Cada fibra de su ser le gritaba que corriera en la dirección opuesta, lejos de la fuente de esta sensación. Sin embargo, sus instintos le decían que siguiera adelante.
Era la primera vez que sus instintos tenían una reacción tan contradictoria, así que eligió echar un vistazo. En el peor de los casos, se escaparía usando el Talismán de Escape.
«Pero si no lo compruebo, me arrepentiré».
Mientras su lado emocional estaba ocupado maldiciendo su situación, su mente racional continuaba analizando todo mientras corría.

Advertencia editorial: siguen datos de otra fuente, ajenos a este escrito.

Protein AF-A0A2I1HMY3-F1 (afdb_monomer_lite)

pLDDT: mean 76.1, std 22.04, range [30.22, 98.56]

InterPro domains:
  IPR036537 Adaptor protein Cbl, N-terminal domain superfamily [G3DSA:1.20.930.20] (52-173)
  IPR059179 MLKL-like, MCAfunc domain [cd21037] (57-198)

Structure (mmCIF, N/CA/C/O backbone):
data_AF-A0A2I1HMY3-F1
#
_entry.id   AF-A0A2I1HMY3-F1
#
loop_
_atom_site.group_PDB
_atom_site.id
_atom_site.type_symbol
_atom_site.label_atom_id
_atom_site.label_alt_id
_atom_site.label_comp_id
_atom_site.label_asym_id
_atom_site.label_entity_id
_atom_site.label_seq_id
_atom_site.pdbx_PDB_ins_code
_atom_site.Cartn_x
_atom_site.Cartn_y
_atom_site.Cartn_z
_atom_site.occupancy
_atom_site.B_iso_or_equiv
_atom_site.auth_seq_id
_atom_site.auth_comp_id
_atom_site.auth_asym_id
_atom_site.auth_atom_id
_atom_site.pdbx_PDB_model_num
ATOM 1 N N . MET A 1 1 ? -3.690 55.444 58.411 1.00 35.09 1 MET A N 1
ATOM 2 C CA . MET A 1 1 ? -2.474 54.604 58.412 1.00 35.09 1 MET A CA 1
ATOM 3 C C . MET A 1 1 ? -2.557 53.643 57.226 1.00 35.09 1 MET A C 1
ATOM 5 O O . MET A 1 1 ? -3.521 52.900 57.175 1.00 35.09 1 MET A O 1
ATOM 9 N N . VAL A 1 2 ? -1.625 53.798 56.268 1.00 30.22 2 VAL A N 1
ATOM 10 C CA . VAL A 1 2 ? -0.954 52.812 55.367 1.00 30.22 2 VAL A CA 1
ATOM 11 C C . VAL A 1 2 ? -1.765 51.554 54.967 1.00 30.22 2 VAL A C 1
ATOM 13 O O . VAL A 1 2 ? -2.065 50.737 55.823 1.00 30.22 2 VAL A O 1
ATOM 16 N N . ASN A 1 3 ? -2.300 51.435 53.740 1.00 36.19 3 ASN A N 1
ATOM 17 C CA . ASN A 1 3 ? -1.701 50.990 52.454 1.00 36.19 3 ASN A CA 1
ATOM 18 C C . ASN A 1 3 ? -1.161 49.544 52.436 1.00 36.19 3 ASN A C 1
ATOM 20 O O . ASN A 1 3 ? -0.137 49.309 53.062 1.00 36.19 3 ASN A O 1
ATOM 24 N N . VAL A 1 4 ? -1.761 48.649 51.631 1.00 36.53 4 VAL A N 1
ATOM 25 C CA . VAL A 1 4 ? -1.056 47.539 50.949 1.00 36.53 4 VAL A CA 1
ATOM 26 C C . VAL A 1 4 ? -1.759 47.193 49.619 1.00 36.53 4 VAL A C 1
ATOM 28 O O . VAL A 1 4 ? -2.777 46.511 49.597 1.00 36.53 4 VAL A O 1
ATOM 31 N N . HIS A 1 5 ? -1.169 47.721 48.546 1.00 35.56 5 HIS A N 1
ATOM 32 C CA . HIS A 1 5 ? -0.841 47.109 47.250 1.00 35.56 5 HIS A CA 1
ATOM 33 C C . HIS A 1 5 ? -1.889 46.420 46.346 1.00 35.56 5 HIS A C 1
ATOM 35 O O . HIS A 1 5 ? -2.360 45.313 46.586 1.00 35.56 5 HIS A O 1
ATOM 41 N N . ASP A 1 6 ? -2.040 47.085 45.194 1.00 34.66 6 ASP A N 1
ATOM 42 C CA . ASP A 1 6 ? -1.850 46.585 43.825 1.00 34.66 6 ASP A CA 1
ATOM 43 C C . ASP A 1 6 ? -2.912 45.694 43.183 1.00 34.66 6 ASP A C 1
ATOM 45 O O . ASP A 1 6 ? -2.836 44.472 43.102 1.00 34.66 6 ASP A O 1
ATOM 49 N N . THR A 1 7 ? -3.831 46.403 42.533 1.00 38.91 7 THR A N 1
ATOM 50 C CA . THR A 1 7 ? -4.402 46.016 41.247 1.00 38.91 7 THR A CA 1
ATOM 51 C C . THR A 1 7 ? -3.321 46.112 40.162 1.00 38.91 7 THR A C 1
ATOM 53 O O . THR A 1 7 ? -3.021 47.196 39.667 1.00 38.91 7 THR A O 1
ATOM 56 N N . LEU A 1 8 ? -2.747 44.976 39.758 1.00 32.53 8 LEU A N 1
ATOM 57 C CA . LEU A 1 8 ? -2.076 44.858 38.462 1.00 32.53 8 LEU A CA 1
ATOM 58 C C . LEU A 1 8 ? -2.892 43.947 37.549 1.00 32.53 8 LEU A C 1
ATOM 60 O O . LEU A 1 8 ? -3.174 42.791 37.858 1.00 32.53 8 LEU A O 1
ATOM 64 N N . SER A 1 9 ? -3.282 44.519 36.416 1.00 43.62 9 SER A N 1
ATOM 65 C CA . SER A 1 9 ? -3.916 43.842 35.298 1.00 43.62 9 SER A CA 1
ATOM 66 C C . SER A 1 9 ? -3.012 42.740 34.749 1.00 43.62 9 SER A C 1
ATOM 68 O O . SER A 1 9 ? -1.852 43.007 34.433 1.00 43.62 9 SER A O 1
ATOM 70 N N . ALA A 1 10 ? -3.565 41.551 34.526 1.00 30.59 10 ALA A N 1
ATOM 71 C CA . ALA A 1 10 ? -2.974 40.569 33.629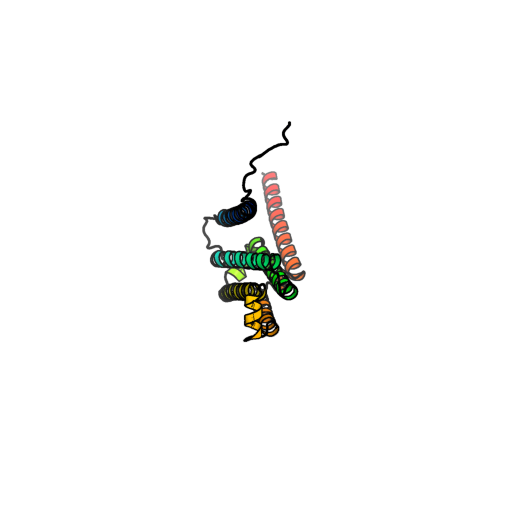 1.00 30.59 10 ALA A CA 1
ATOM 72 C C . ALA A 1 10 ? -4.072 39.986 32.727 1.00 30.59 10 ALA A C 1
ATOM 74 O O . ALA A 1 10 ? -5.112 39.514 33.181 1.00 30.59 10 ALA A O 1
ATOM 75 N N . THR A 1 11 ? -3.830 40.141 31.431 1.00 31.59 11 THR A N 1
ATOM 76 C CA . THR A 1 11 ? -4.593 39.748 30.240 1.00 31.59 11 THR A CA 1
ATOM 77 C C . THR A 1 11 ? -4.960 38.257 30.168 1.00 31.59 11 THR A C 1
ATOM 79 O O . THR A 1 11 ? -4.243 37.430 30.726 1.00 31.59 11 THR A O 1
ATOM 82 N N . PRO A 1 12 ? -6.012 37.876 29.411 1.00 33.50 12 PRO A N 1
ATOM 83 C CA . PRO A 1 12 ? -6.288 36.476 29.108 1.00 33.50 12 PRO A CA 1
ATOM 84 C C . PRO A 1 12 ? -5.337 35.971 28.009 1.00 33.50 12 PRO A C 1
ATOM 86 O O . PRO A 1 12 ? -5.460 36.353 26.845 1.00 33.50 12 PRO A O 1
ATOM 89 N N . GLU A 1 13 ? -4.401 35.088 28.358 1.00 33.84 13 GLU A N 1
ATOM 90 C CA . GLU A 1 13 ? -3.652 34.288 27.382 1.00 33.84 13 GLU A CA 1
ATOM 91 C C . GLU A 1 13 ? -4.572 33.209 26.786 1.00 33.84 13 GLU A C 1
ATOM 93 O O . GLU A 1 13 ? -4.658 32.082 27.266 1.00 33.84 13 GLU A O 1
ATOM 98 N N . ILE A 1 14 ? -5.278 33.561 25.712 1.00 44.38 14 ILE A N 1
ATOM 99 C CA . ILE A 1 14 ? -5.830 32.597 24.755 1.00 44.38 14 ILE A CA 1
ATOM 100 C C . ILE A 1 14 ? -4.968 32.666 23.498 1.00 44.38 14 ILE A C 1
ATOM 102 O O . ILE A 1 14 ? -5.334 33.359 22.557 1.00 44.38 14 ILE A O 1
ATOM 106 N N . LEU A 1 15 ? -3.830 31.968 23.464 1.00 36.88 15 LEU A N 1
ATOM 107 C CA . LEU A 1 15 ? -3.225 31.509 22.206 1.00 36.88 15 LEU A CA 1
ATOM 108 C C . LEU A 1 15 ? -2.036 30.583 22.484 1.00 36.88 15 LEU A C 1
ATOM 110 O O . LEU A 1 15 ? -0.936 31.053 22.722 1.00 36.88 15 LEU A O 1
ATOM 114 N N . ASN A 1 16 ? -2.233 29.265 22.429 1.00 33.81 16 ASN A N 1
ATOM 115 C CA . ASN A 1 16 ? -1.119 28.348 22.130 1.00 33.81 16 ASN A CA 1
ATOM 116 C C . ASN A 1 16 ? -1.537 27.009 21.493 1.00 33.81 16 ASN A C 1
ATOM 118 O O . ASN A 1 16 ? -0.677 26.256 21.058 1.00 33.81 16 ASN A O 1
ATOM 122 N N . GLY A 1 17 ? -2.837 26.732 21.321 1.00 34.88 17 GLY A N 1
ATOM 123 C CA . GLY A 1 17 ? -3.306 25.552 20.571 1.00 34.88 17 GLY A CA 1
ATOM 124 C C . GLY A 1 17 ? -3.352 25.723 19.044 1.00 34.88 17 GLY A C 1
ATOM 125 O O . GLY A 1 17 ? -3.503 24.747 18.317 1.00 34.88 17 GLY A O 1
ATOM 126 N N . THR A 1 18 ? -3.221 26.951 18.532 1.00 30.22 18 THR A N 1
ATOM 127 C CA . THR A 1 18 ? -3.409 27.259 17.096 1.00 30.22 18 THR A CA 1
ATOM 128 C C . THR A 1 18 ? -2.096 27.241 16.293 1.00 30.22 18 THR A C 1
ATOM 130 O O . THR A 1 18 ? -2.115 27.227 15.062 1.00 30.22 18 THR A O 1
ATOM 133 N N . ILE A 1 19 ? -0.939 27.220 16.966 1.00 33.59 19 ILE A N 1
ATOM 134 C CA . ILE A 1 19 ? 0.376 27.423 16.328 1.00 33.59 19 ILE A CA 1
ATOM 135 C C . ILE A 1 19 ? 1.046 26.095 15.906 1.00 33.59 19 ILE A C 1
ATOM 137 O O . ILE A 1 19 ? 1.849 26.080 14.973 1.00 33.59 19 ILE A O 1
ATOM 141 N N . GLU A 1 20 ? 0.676 24.951 16.491 1.00 37.41 20 GLU A N 1
ATOM 142 C CA . GLU A 1 20 ? 1.178 23.637 16.036 1.00 37.41 20 GLU A CA 1
ATOM 143 C C . GLU A 1 20 ? 0.424 23.087 14.819 1.00 37.41 20 GLU A C 1
ATOM 145 O O . GLU A 1 20 ? 1.031 22.493 13.925 1.00 37.41 20 GLU A O 1
ATOM 150 N N . VAL A 1 21 ? -0.883 23.351 14.723 1.00 37.72 21 VAL A N 1
ATOM 151 C CA . VAL A 1 21 ? -1.704 22.911 13.582 1.00 37.72 21 VAL A CA 1
ATOM 152 C C . VAL A 1 21 ? -1.271 23.615 12.293 1.00 37.72 21 VAL A C 1
ATOM 154 O O . VAL A 1 21 ? -1.204 22.990 11.239 1.00 37.72 21 VAL A O 1
ATOM 157 N N . THR A 1 22 ? -0.901 24.896 12.368 1.00 33.25 22 THR A N 1
ATOM 158 C CA . THR A 1 22 ? -0.446 25.670 11.202 1.00 33.25 22 THR A CA 1
ATOM 159 C C . THR A 1 22 ? 0.920 25.213 10.694 1.00 33.25 22 THR A C 1
ATOM 161 O O . THR A 1 22 ? 1.086 25.092 9.485 1.00 33.25 22 THR A O 1
ATOM 164 N N . LYS A 1 23 ? 1.871 24.862 11.570 1.00 38.47 23 LYS A N 1
ATOM 165 C CA . LYS A 1 23 ? 3.163 24.292 11.137 1.00 38.47 23 LYS A CA 1
ATOM 166 C C . LYS A 1 23 ? 3.005 22.925 10.464 1.00 38.47 23 LYS A C 1
ATOM 168 O O . LYS A 1 23 ? 3.643 22.682 9.446 1.00 38.47 23 LYS A O 1
ATOM 173 N N . SER A 1 24 ? 2.128 22.069 10.993 1.00 42.38 24 SER A N 1
ATOM 174 C CA . SER A 1 24 ? 1.845 20.743 10.424 1.00 42.38 24 SER A CA 1
ATOM 175 C C . SER A 1 24 ? 1.154 20.826 9.055 1.00 42.38 24 SER A C 1
ATOM 177 O O . SER A 1 24 ? 1.571 20.167 8.105 1.00 42.38 24 SER A O 1
ATOM 179 N N . VAL A 1 25 ? 0.154 21.705 8.903 1.00 39.12 25 VAL A N 1
ATOM 180 C CA . VAL A 1 25 ? -0.529 21.932 7.613 1.00 39.12 25 VAL A CA 1
ATOM 181 C C . VAL A 1 25 ? 0.417 22.540 6.571 1.00 39.12 25 VAL A C 1
ATOM 183 O O . VAL A 1 25 ? 0.343 22.178 5.399 1.00 39.12 25 VAL A O 1
ATOM 186 N N . VAL A 1 26 ? 1.332 23.422 6.986 1.00 41.78 26 VAL A N 1
ATOM 187 C CA . VAL A 1 26 ? 2.345 24.018 6.099 1.00 41.78 26 VAL A CA 1
ATOM 188 C C . VAL A 1 26 ? 3.390 22.985 5.650 1.00 41.78 26 VAL A C 1
ATOM 190 O O . VAL A 1 26 ? 3.784 23.015 4.488 1.00 41.78 26 VAL A O 1
ATOM 193 N N . ASP A 1 27 ? 3.777 22.030 6.506 1.00 47.62 27 ASP A N 1
ATOM 194 C CA . ASP A 1 27 ? 4.676 20.912 6.151 1.00 47.62 27 ASP A CA 1
ATOM 195 C C . ASP A 1 27 ? 4.009 19.872 5.224 1.00 47.62 27 ASP A C 1
ATOM 197 O O . ASP A 1 27 ? 4.630 19.328 4.311 1.00 47.62 27 ASP A O 1
ATOM 201 N N . LEU A 1 28 ? 2.708 19.621 5.404 1.00 41.84 28 LEU A N 1
ATOM 202 C CA . LEU A 1 28 ? 1.908 18.807 4.480 1.00 41.84 28 LEU A CA 1
ATOM 203 C C . LEU A 1 28 ? 1.728 19.491 3.117 1.00 41.84 28 LEU A C 1
ATOM 205 O O . LEU A 1 28 ? 1.805 18.826 2.084 1.00 41.84 28 LEU A O 1
ATOM 209 N N . GLY A 1 29 ? 1.519 20.811 3.108 1.00 38.31 29 GLY A N 1
ATOM 210 C CA . GLY A 1 29 ? 1.439 21.613 1.886 1.00 38.31 29 GLY A CA 1
ATOM 211 C C . GLY A 1 29 ? 2.754 21.620 1.106 1.00 38.31 29 GLY A C 1
ATOM 212 O O . GLY A 1 29 ? 2.753 21.366 -0.095 1.00 38.31 29 GLY A O 1
ATOM 213 N N . SER A 1 30 ? 3.887 21.803 1.790 1.00 44.03 30 SER A N 1
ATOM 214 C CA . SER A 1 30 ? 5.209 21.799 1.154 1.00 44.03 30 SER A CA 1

Notó algo importante al instante.
«¿Por qué no hay Bestias Espirituales?».
Se detuvo e inspeccionó los alrededores en busca de alguna pista. Efectivamente, encontró otra cosa que lo inquietó. Huellas de varias formas y tamaños, todas dirigiéndose hacia una única dirección.
«Así que, sea lo que sea, está afectando a las bestias y a los monstruos, llevándolos a alguna parte». Frunció el ceño y se giró hacia el norte. «Esto se está poniendo serio».
Sin dudarlo, sacó una flauta de madera e intentó tocarla. No era un maestro en ello, pero no necesitaba serlo. Bastaba con tocarla.
Pero no salió ningún sonido, por mucho que soplara en ella.
«Esto se está poniendo más raro», pensó Ye Jun, volviendo a guardar la flauta en su Anillo Espacial.
Era un artefacto que Han Yuexin le había dado para contactarla en caso de emergencia. Estaba agradecido de poder llamar a una cultivadora del Reino de Origen en cualquier momento.
Por desgracia, no funcionó, así que ahora estaba completamente solo en esta peligrosa situación.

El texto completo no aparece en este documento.